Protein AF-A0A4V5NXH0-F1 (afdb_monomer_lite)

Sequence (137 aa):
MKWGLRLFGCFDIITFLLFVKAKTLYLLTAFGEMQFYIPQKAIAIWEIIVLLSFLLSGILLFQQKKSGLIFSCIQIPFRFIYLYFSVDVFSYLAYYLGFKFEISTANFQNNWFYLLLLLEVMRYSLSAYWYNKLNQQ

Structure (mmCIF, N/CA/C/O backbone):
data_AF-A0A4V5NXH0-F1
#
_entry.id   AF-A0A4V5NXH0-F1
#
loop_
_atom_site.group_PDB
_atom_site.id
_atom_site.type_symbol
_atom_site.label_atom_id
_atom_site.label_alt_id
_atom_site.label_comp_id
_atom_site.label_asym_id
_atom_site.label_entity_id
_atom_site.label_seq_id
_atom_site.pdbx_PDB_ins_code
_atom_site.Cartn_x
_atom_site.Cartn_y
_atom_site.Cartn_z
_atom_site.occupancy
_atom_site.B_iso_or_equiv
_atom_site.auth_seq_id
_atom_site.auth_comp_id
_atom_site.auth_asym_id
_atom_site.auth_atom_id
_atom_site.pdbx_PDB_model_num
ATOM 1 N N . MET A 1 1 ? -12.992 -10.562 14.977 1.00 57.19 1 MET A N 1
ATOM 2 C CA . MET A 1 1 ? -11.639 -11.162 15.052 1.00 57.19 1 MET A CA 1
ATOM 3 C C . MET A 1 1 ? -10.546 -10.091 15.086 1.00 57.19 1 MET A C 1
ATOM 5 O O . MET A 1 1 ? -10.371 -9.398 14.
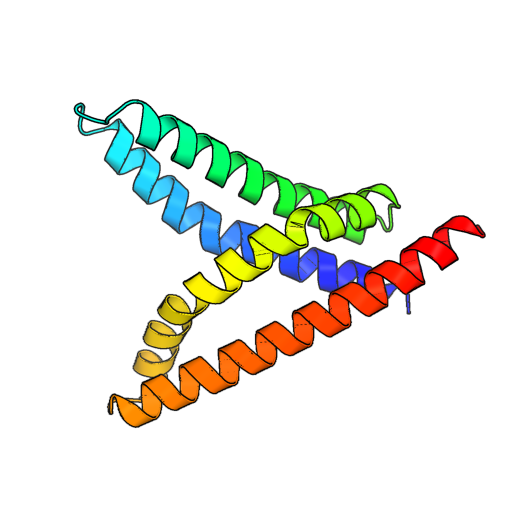093 1.00 57.19 1 MET A O 1
ATOM 9 N N . LYS A 1 2 ? -9.801 -9.961 16.198 1.00 66.56 2 LYS A N 1
ATOM 10 C CA . LYS A 1 2 ? -8.680 -8.998 16.362 1.00 66.56 2 LYS A CA 1
ATOM 11 C C . LYS A 1 2 ? -7.565 -9.145 15.300 1.00 66.56 2 LYS A C 1
ATOM 13 O O . LYS A 1 2 ? -6.790 -8.224 15.080 1.00 66.56 2 LYS A O 1
ATOM 18 N N . TRP A 1 3 ? -7.515 -10.291 14.621 1.00 81.69 3 TRP A N 1
ATOM 19 C CA . TRP A 1 3 ? -6.566 -10.614 13.554 1.00 81.69 3 TRP A CA 1
ATOM 20 C C . TRP A 1 3 ? -6.743 -9.794 12.271 1.00 81.69 3 TRP A C 1
ATOM 22 O O . TRP A 1 3 ? -5.755 -9.560 11.586 1.00 81.69 3 TRP A O 1
ATOM 32 N N . GLY A 1 4 ? -7.955 -9.304 11.975 1.00 79.50 4 GLY A N 1
ATOM 33 C CA . GLY A 1 4 ? -8.205 -8.516 10.759 1.00 79.50 4 GLY A CA 1
ATOM 34 C C . GLY A 1 4 ? -7.390 -7.220 10.711 1.00 79.50 4 GLY A C 1
ATOM 35 O O . GLY A 1 4 ? -6.777 -6.917 9.697 1.00 79.50 4 GLY A O 1
ATOM 36 N N . LEU A 1 5 ? -7.287 -6.508 11.841 1.00 83.25 5 LEU A N 1
ATOM 37 C CA . LEU A 1 5 ? -6.482 -5.282 11.938 1.00 83.25 5 LEU A CA 1
ATOM 38 C C . LEU A 1 5 ? -4.989 -5.553 11.731 1.00 83.25 5 LEU A C 1
ATOM 40 O O . LEU A 1 5 ? -4.314 -4.797 11.043 1.00 83.25 5 LEU A O 1
ATOM 44 N N . ARG A 1 6 ? -4.481 -6.661 12.281 1.00 87.56 6 ARG A N 1
ATOM 45 C CA . ARG A 1 6 ? -3.082 -7.068 12.090 1.00 87.56 6 ARG A CA 1
ATOM 46 C C . ARG A 1 6 ? -2.796 -7.438 10.638 1.00 87.56 6 ARG A C 1
ATOM 48 O O . ARG A 1 6 ? -1.772 -7.024 10.116 1.00 87.56 6 ARG A O 1
ATOM 55 N N . LEU A 1 7 ? -3.710 -8.158 9.982 1.00 86.69 7 LEU A N 1
ATOM 56 C CA . LEU A 1 7 ? -3.601 -8.504 8.562 1.00 86.69 7 LEU A CA 1
ATOM 57 C C . LEU A 1 7 ? -3.515 -7.243 7.686 1.00 86.69 7 LEU A C 1
ATOM 59 O O . LEU A 1 7 ? -2.664 -7.159 6.808 1.00 86.69 7 LEU A O 1
ATOM 63 N N . PHE A 1 8 ? -4.337 -6.231 7.969 1.00 85.56 8 PHE A N 1
ATOM 64 C CA . PHE A 1 8 ? -4.256 -4.942 7.274 1.00 85.56 8 PHE A CA 1
ATOM 65 C C . PHE A 1 8 ? -2.949 -4.220 7.560 1.00 85.56 8 PHE A C 1
ATOM 67 O O . PHE A 1 8 ? -2.329 -3.697 6.640 1.00 85.56 8 PHE A O 1
ATOM 74 N N . GLY A 1 9 ? -2.486 -4.274 8.810 1.00 88.12 9 GLY A N 1
ATOM 75 C CA . GLY A 1 9 ? -1.182 -3.738 9.158 1.00 88.12 9 GLY A CA 1
ATOM 76 C C . GLY A 1 9 ? -0.037 -4.410 8.396 1.00 88.12 9 GLY A C 1
ATOM 77 O O . GLY A 1 9 ? 0.879 -3.722 7.952 1.00 88.12 9 GLY A O 1
ATOM 78 N N . CYS A 1 10 ? -0.111 -5.726 8.164 1.00 89.69 10 CYS A N 1
ATOM 79 C CA . CYS A 1 10 ? 0.843 -6.438 7.311 1.00 89.69 10 CYS A CA 1
ATOM 80 C C . CYS A 1 10 ? 0.821 -5.917 5.873 1.00 89.69 10 CYS A C 1
ATOM 82 O O . CYS A 1 10 ? 1.886 -5.666 5.317 1.00 89.69 10 CYS A O 1
ATOM 84 N N . PHE A 1 11 ? -0.359 -5.746 5.269 1.00 86.31 11 PHE A N 1
ATOM 85 C CA . PHE A 1 11 ? -0.460 -5.247 3.893 1.00 86.31 11 PHE A CA 1
ATOM 86 C C . PHE A 1 11 ? 0.138 -3.848 3.737 1.00 86.31 11 PHE A C 1
ATOM 88 O O . PHE A 1 11 ? 0.791 -3.562 2.734 1.00 86.31 11 PHE A O 1
ATOM 95 N N . ASP A 1 12 ? -0.006 -3.004 4.753 1.00 87.25 12 ASP A N 1
ATOM 96 C CA . ASP A 1 12 ? 0.538 -1.648 4.739 1.00 87.25 12 ASP A CA 1
ATOM 97 C C . ASP A 1 12 ? 2.066 -1.651 4.812 1.00 87.25 12 ASP A C 1
ATOM 99 O O . ASP A 1 12 ? 2.735 -0.944 4.057 1.00 87.25 12 ASP A O 1
ATOM 103 N N . ILE A 1 13 ? 2.627 -2.517 5.657 1.00 89.31 13 ILE A N 1
ATOM 104 C CA . ILE A 1 13 ? 4.077 -2.715 5.750 1.00 89.31 13 ILE A CA 1
ATOM 105 C C . ILE A 1 13 ? 4.624 -3.311 4.448 1.00 89.31 13 ILE A C 1
ATOM 107 O O . ILE A 1 13 ? 5.655 -2.858 3.960 1.00 89.31 13 ILE A O 1
ATOM 111 N N . ILE A 1 14 ? 3.937 -4.289 3.851 1.00 85.69 14 ILE A N 1
ATOM 112 C CA . ILE A 1 14 ? 4.342 -4.883 2.568 1.00 85.69 14 ILE A CA 1
ATOM 113 C C . ILE A 1 14 ? 4.323 -3.827 1.458 1.00 85.69 14 ILE A C 1
ATOM 115 O O . ILE A 1 14 ? 5.283 -3.738 0.696 1.00 85.69 14 ILE A O 1
ATOM 119 N N . THR A 1 15 ? 3.285 -2.988 1.401 1.00 83.62 15 THR A N 1
ATOM 120 C CA . THR A 1 15 ? 3.192 -1.876 0.441 1.00 83.62 15 THR A CA 1
ATOM 121 C C . THR A 1 15 ? 4.377 -0.930 0.615 1.00 83.62 15 THR A C 1
ATOM 123 O O . THR A 1 15 ? 5.079 -0.633 -0.350 1.00 83.62 15 THR A O 1
ATOM 126 N N . PHE A 1 16 ? 4.680 -0.527 1.852 1.00 86.62 16 PHE A N 1
ATOM 127 C CA . PHE A 1 16 ? 5.870 0.268 2.133 1.00 86.62 16 PHE A CA 1
ATOM 128 C C . PHE A 1 16 ? 7.149 -0.413 1.619 1.00 86.62 16 PHE A C 1
ATOM 130 O O . PHE A 1 16 ? 7.905 0.207 0.878 1.00 86.62 16 PHE A O 1
ATOM 137 N N . LEU A 1 17 ? 7.380 -1.687 1.948 1.00 84.38 17 LEU A N 1
ATOM 138 C CA . LEU A 1 17 ? 8.603 -2.408 1.575 1.00 84.38 17 LEU A CA 1
ATOM 139 C C . LEU A 1 17 ? 8.774 -2.576 0.058 1.00 84.38 17 LEU A C 1
ATOM 141 O O . LEU A 1 17 ? 9.887 -2.428 -0.449 1.00 84.38 17 LEU A O 1
ATOM 145 N N . LEU A 1 18 ? 7.691 -2.869 -0.665 1.00 78.06 18 LEU A N 1
ATOM 146 C CA . LEU A 1 18 ? 7.722 -3.040 -2.119 1.00 78.06 18 LEU A CA 1
ATOM 147 C C . LEU A 1 18 ? 8.083 -1.733 -2.828 1.00 78.06 18 LEU A C 1
ATOM 149 O O . LEU A 1 18 ? 8.938 -1.719 -3.714 1.00 78.06 18 LEU A O 1
ATOM 153 N N . PHE A 1 19 ? 7.465 -0.627 -2.414 1.00 76.88 19 PHE A N 1
ATOM 154 C CA . PHE A 1 19 ? 7.611 0.646 -3.113 1.00 76.88 19 PHE A CA 1
ATOM 155 C C . PHE A 1 19 ? 8.782 1.493 -2.598 1.00 76.88 19 PHE A C 1
ATOM 157 O O . PHE A 1 19 ? 9.345 2.261 -3.377 1.00 76.88 19 PHE A O 1
ATOM 164 N N . VAL A 1 20 ? 9.234 1.320 -1.347 1.00 79.62 20 VAL A N 1
ATOM 165 C CA . VAL A 1 20 ? 10.370 2.088 -0.807 1.00 79.62 20 VAL A CA 1
ATOM 166 C C . VAL A 1 20 ? 11.668 1.767 -1.542 1.00 79.62 20 VAL A C 1
ATOM 168 O O . VAL A 1 20 ? 12.391 2.683 -1.905 1.00 79.62 20 VAL A O 1
ATOM 171 N N . LYS A 1 21 ? 11.962 0.495 -1.849 1.00 68.31 21 LYS A N 1
ATOM 172 C CA . LYS A 1 21 ? 13.228 0.131 -2.510 1.00 68.31 21 LYS A CA 1
ATOM 173 C C . LYS A 1 21 ? 13.323 0.714 -3.922 1.00 68.31 21 LYS A C 1
ATOM 175 O O . LYS A 1 21 ? 14.339 1.314 -4.267 1.00 68.31 21 LYS A O 1
ATOM 180 N N . ALA A 1 22 ? 12.270 0.549 -4.723 1.00 64.75 22 ALA A N 1
ATOM 181 C CA . ALA A 1 22 ? 12.228 1.046 -6.097 1.00 64.75 22 ALA A CA 1
ATOM 182 C C . ALA A 1 22 ? 12.306 2.580 -6.148 1.00 64.75 22 ALA A C 1
ATOM 184 O O . ALA A 1 22 ? 13.028 3.145 -6.969 1.00 64.75 22 ALA A O 1
ATOM 185 N N . LYS A 1 23 ? 11.614 3.258 -5.226 1.00 67.81 23 LYS A N 1
ATOM 186 C CA . LYS A 1 23 ? 11.567 4.720 -5.183 1.00 67.81 23 LYS A CA 1
ATOM 187 C C . LYS A 1 23 ? 12.823 5.334 -4.573 1.00 67.81 23 LYS A C 1
ATOM 189 O O . LYS A 1 23 ? 13.323 6.305 -5.122 1.00 67.81 23 LYS A O 1
ATOM 194 N N . THR A 1 24 ? 13.403 4.752 -3.522 1.00 63.00 24 THR A N 1
ATOM 195 C CA . THR A 1 24 ? 14.692 5.210 -2.977 1.00 63.00 24 THR A CA 1
ATOM 196 C C . THR A 1 24 ? 15.805 5.097 -4.015 1.00 63.00 24 THR A C 1
ATOM 198 O O . THR A 1 24 ? 16.618 6.009 -4.117 1.00 63.00 24 THR A O 1
ATOM 201 N N . LEU A 1 25 ? 15.822 4.037 -4.832 1.00 60.56 25 LEU A N 1
ATOM 202 C CA . LEU A 1 25 ? 16.787 3.908 -5.927 1.00 60.56 25 LEU A CA 1
ATOM 203 C C . LEU A 1 25 ? 16.593 5.006 -6.985 1.00 60.56 25 LEU A C 1
ATOM 205 O O . LEU A 1 25 ? 17.556 5.691 -7.310 1.00 60.56 25 LEU A O 1
ATOM 209 N N . TYR A 1 26 ? 15.353 5.220 -7.445 1.00 62.78 26 TYR A N 1
ATOM 210 C CA . TYR A 1 26 ? 15.005 6.299 -8.380 1.00 62.78 26 TYR A CA 1
ATOM 211 C C . TYR A 1 26 ? 15.416 7.681 -7.854 1.00 62.78 26 TYR A C 1
ATOM 213 O O . TYR A 1 26 ? 15.947 8.505 -8.595 1.00 62.78 26 TYR A O 1
ATOM 221 N N . LEU A 1 27 ? 15.212 7.927 -6.559 1.00 60.91 27 LEU A N 1
ATOM 222 C CA . LEU A 1 27 ? 15.600 9.173 -5.910 1.00 60.91 27 LEU A CA 1
ATOM 223 C C . LEU A 1 27 ? 17.115 9.329 -5.854 1.00 60.91 27 LEU A C 1
ATOM 225 O O . LEU A 1 27 ? 17.619 10.376 -6.235 1.00 60.91 27 LEU A O 1
ATOM 229 N N . LEU A 1 28 ? 17.855 8.305 -5.428 1.00 61.91 28 LEU A N 1
ATOM 230 C CA . LEU A 1 28 ? 19.317 8.365 -5.363 1.00 61.91 28 LEU A CA 1
ATOM 231 C C . LEU A 1 28 ? 19.940 8.622 -6.742 1.00 61.91 28 LEU A C 1
ATOM 233 O O . LEU A 1 28 ? 20.869 9.420 -6.843 1.00 61.91 28 LEU A O 1
ATOM 237 N N . THR A 1 29 ? 19.393 8.024 -7.805 1.00 60.75 29 THR A N 1
ATOM 238 C CA . THR A 1 29 ? 19.819 8.310 -9.183 1.00 60.75 29 THR A CA 1
ATOM 239 C C . THR A 1 29 ? 19.412 9.715 -9.636 1.00 60.75 29 THR A C 1
ATOM 241 O O . THR A 1 29 ? 20.220 10.419 -10.233 1.00 60.75 29 THR A O 1
ATOM 244 N N . ALA A 1 30 ? 18.207 10.177 -9.284 1.00 58.44 30 ALA A N 1
ATOM 245 C CA . ALA A 1 30 ? 17.720 11.515 -9.629 1.00 58.44 30 ALA A CA 1
ATOM 246 C C . ALA A 1 30 ? 18.446 12.648 -8.873 1.00 58.44 30 ALA A C 1
ATOM 248 O O . ALA A 1 30 ? 18.596 13.752 -9.384 1.00 58.44 30 ALA A O 1
ATOM 249 N N . PHE A 1 31 ? 18.916 12.408 -7.648 1.00 60.06 31 PHE A N 1
ATOM 250 C CA . PHE A 1 31 ? 19.690 13.394 -6.888 1.00 60.06 31 PHE A CA 1
ATOM 251 C C . PHE A 1 31 ? 21.170 13.439 -7.306 1.00 60.06 31 PHE A C 1
ATOM 253 O O . PHE A 1 31 ? 21.807 14.473 -7.107 1.00 60.06 31 PHE A O 1
ATOM 260 N N . GLY A 1 32 ? 21.710 12.355 -7.880 1.00 56.34 32 GLY A N 1
ATOM 261 C CA . GLY A 1 32 ? 23.103 12.266 -8.333 1.00 56.34 32 
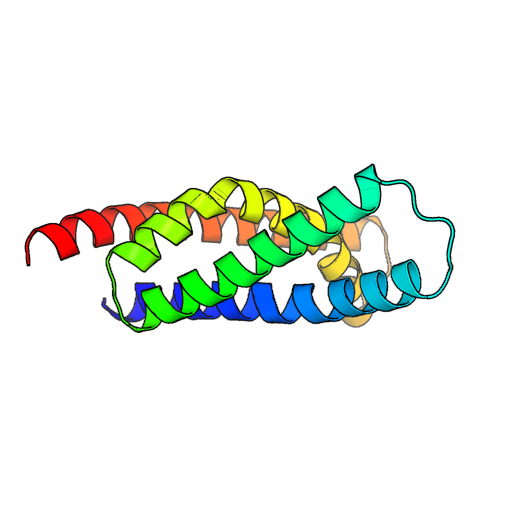GLY A CA 1
ATOM 262 C C . GLY A 1 32 ? 23.388 12.988 -9.655 1.00 56.34 32 GLY A C 1
ATOM 263 O O . GLY A 1 32 ? 24.469 13.551 -9.823 1.00 56.34 32 GLY A O 1
ATOM 264 N N . GLU A 1 33 ? 22.418 13.039 -10.570 1.00 53.66 33 GLU A N 1
ATOM 265 C CA . GLU A 1 33 ? 22.544 13.734 -11.856 1.00 53.66 33 GLU A CA 1
ATOM 266 C C . GLU A 1 33 ? 21.870 15.112 -11.771 1.00 53.66 33 GLU A C 1
ATOM 268 O O . GLU A 1 33 ? 20.664 15.277 -11.952 1.00 53.66 33 GLU A O 1
ATOM 273 N N . MET A 1 34 ? 22.652 16.133 -11.410 1.00 51.62 34 MET A N 1
ATOM 274 C CA . MET A 1 34 ? 22.168 17.501 -11.204 1.00 51.62 34 MET A CA 1
ATOM 275 C C . MET A 1 34 ? 21.636 18.157 -12.492 1.00 51.62 34 MET A C 1
ATOM 277 O O . MET A 1 34 ? 22.384 18.888 -13.126 1.00 51.62 34 MET A O 1
ATOM 281 N N . GLN A 1 35 ? 20.342 17.979 -12.803 1.00 50.81 35 GLN A N 1
ATOM 282 C CA . GLN A 1 35 ? 19.431 18.958 -13.445 1.00 50.81 35 GLN A CA 1
ATOM 283 C C . GLN A 1 35 ? 17.945 18.599 -13.183 1.00 50.81 35 GLN A C 1
ATOM 285 O O . GLN A 1 35 ? 17.171 18.389 -14.110 1.00 50.81 35 GLN A O 1
ATOM 290 N N . PHE A 1 36 ? 17.504 18.507 -11.921 1.00 53.41 36 PHE A N 1
ATOM 291 C CA . PHE A 1 36 ? 16.091 18.203 -11.618 1.00 53.41 36 PHE A CA 1
ATOM 292 C C . PHE A 1 36 ? 15.245 19.453 -11.330 1.00 53.41 36 PHE A C 1
ATOM 294 O O . PHE A 1 36 ? 15.562 20.259 -10.448 1.00 53.41 36 PHE A O 1
ATOM 301 N N . TYR A 1 37 ? 14.130 19.567 -12.058 1.00 62.59 37 TYR A N 1
ATOM 302 C CA . TYR A 1 37 ? 13.099 20.606 -11.959 1.00 62.59 37 TYR A CA 1
ATOM 303 C C . TYR A 1 37 ? 12.486 20.606 -10.536 1.00 62.59 37 TYR A C 1
ATOM 305 O O . TYR A 1 37 ? 12.138 19.547 -10.011 1.00 62.59 37 TYR A O 1
ATOM 313 N N . ILE A 1 38 ? 12.320 21.774 -9.894 1.00 63.62 38 ILE A N 1
ATOM 314 C CA . ILE A 1 38 ? 11.766 21.922 -8.520 1.00 63.62 38 ILE A CA 1
ATOM 315 C C . ILE A 1 38 ? 10.477 21.093 -8.271 1.00 63.62 38 ILE A C 1
ATOM 317 O O . ILE A 1 38 ? 10.384 20.450 -7.222 1.00 63.62 38 ILE A O 1
ATOM 321 N N . PRO A 1 39 ? 9.515 21.012 -9.214 1.00 67.94 39 PRO A N 1
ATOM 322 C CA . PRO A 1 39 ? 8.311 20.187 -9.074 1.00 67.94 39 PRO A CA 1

> [Task item]: Using the entries above, repeat only the lines from the one containing "ATOM 40 O O" through the one containing "ATOM 86 C C", end lines included.

> [Finished task]:
ATOM 40 O O . LEU A 1 5 ? -4.314 -4.797 11.043 1.00 83.25 5 LEU A O 1
ATOM 44 N N . ARG A 1 6 ? -4.481 -6.661 12.281 1.00 87.56 6 ARG A N 1
ATOM 45 C CA . ARG A 1 6 ? -3.082 -7.068 12.090 1.00 87.56 6 ARG A CA 1
ATOM 46 C C . ARG A 1 6 ? -2.796 -7.438 10.638 1.00 87.56 6 ARG A C 1
ATOM 48 O O . ARG A 1 6 ? -1.772 -7.024 10.116 1.00 87.56 6 ARG A O 1
ATOM 55 N N . LEU A 1 7 ? -3.710 -8.158 9.982 1.00 86.69 7 LEU A N 1
ATOM 56 C CA . LEU A 1 7 ? -3.601 -8.504 8.562 1.00 86.69 7 LEU A CA 1
ATOM 57 C C . LEU A 1 7 ? -3.515 -7.243 7.686 1.00 86.69 7 LEU A C 1
ATOM 59 O O . LEU A 1 7 ? -2.664 -7.159 6.808 1.00 86.69 7 LEU A O 1
ATOM 63 N N . PHE A 1 8 ? -4.337 -6.231 7.969 1.00 85.56 8 PHE A N 1
ATOM 64 C CA . PHE A 1 8 ? -4.256 -4.942 7.274 1.00 85.56 8 PHE A CA 1
ATOM 65 C C . PHE A 1 8 ? -2.949 -4.220 7.560 1.00 85.56 8 PHE A C 1
ATOM 67 O O . PHE A 1 8 ? -2.329 -3.697 6.640 1.00 85.56 8 PHE A O 1
ATOM 74 N N . GLY A 1 9 ? -2.486 -4.274 8.810 1.00 88.12 9 GLY A N 1
ATOM 75 C CA . GLY A 1 9 ? -1.182 -3.738 9.158 1.00 88.12 9 GLY A CA 1
ATOM 76 C C . GLY A 1 9 ? -0.037 -4.410 8.396 1.00 88.12 9 GLY A C 1
ATOM 77 O O . GLY A 1 9 ? 0.879 -3.722 7.952 1.00 88.12 9 GLY A O 1
ATOM 78 N N . CYS A 1 10 ? -0.111 -5.726 8.164 1.00 89.69 10 CYS A N 1
ATOM 79 C CA . CYS A 1 10 ? 0.843 -6.438 7.311 1.00 89.69 10 CYS A CA 1
ATOM 80 C C . CYS A 1 10 ? 0.821 -5.917 5.873 1.00 89.69 10 CYS A C 1
ATOM 82 O O . CYS A 1 10 ? 1.886 -5.666 5.317 1.00 89.69 10 CYS A O 1
ATOM 84 N N . PHE A 1 11 ? -0.359 -5.746 5.269 1.00 86.31 11 PHE A N 1
ATOM 85 C CA . PHE A 1 11 ? -0.460 -5.247 3.893 1.00 86.31 11 PHE A CA 1
ATOM 86 C C . PHE A 1 11 ? 0.138 -3.848 3.737 1.00 86.31 11 PHE A C 1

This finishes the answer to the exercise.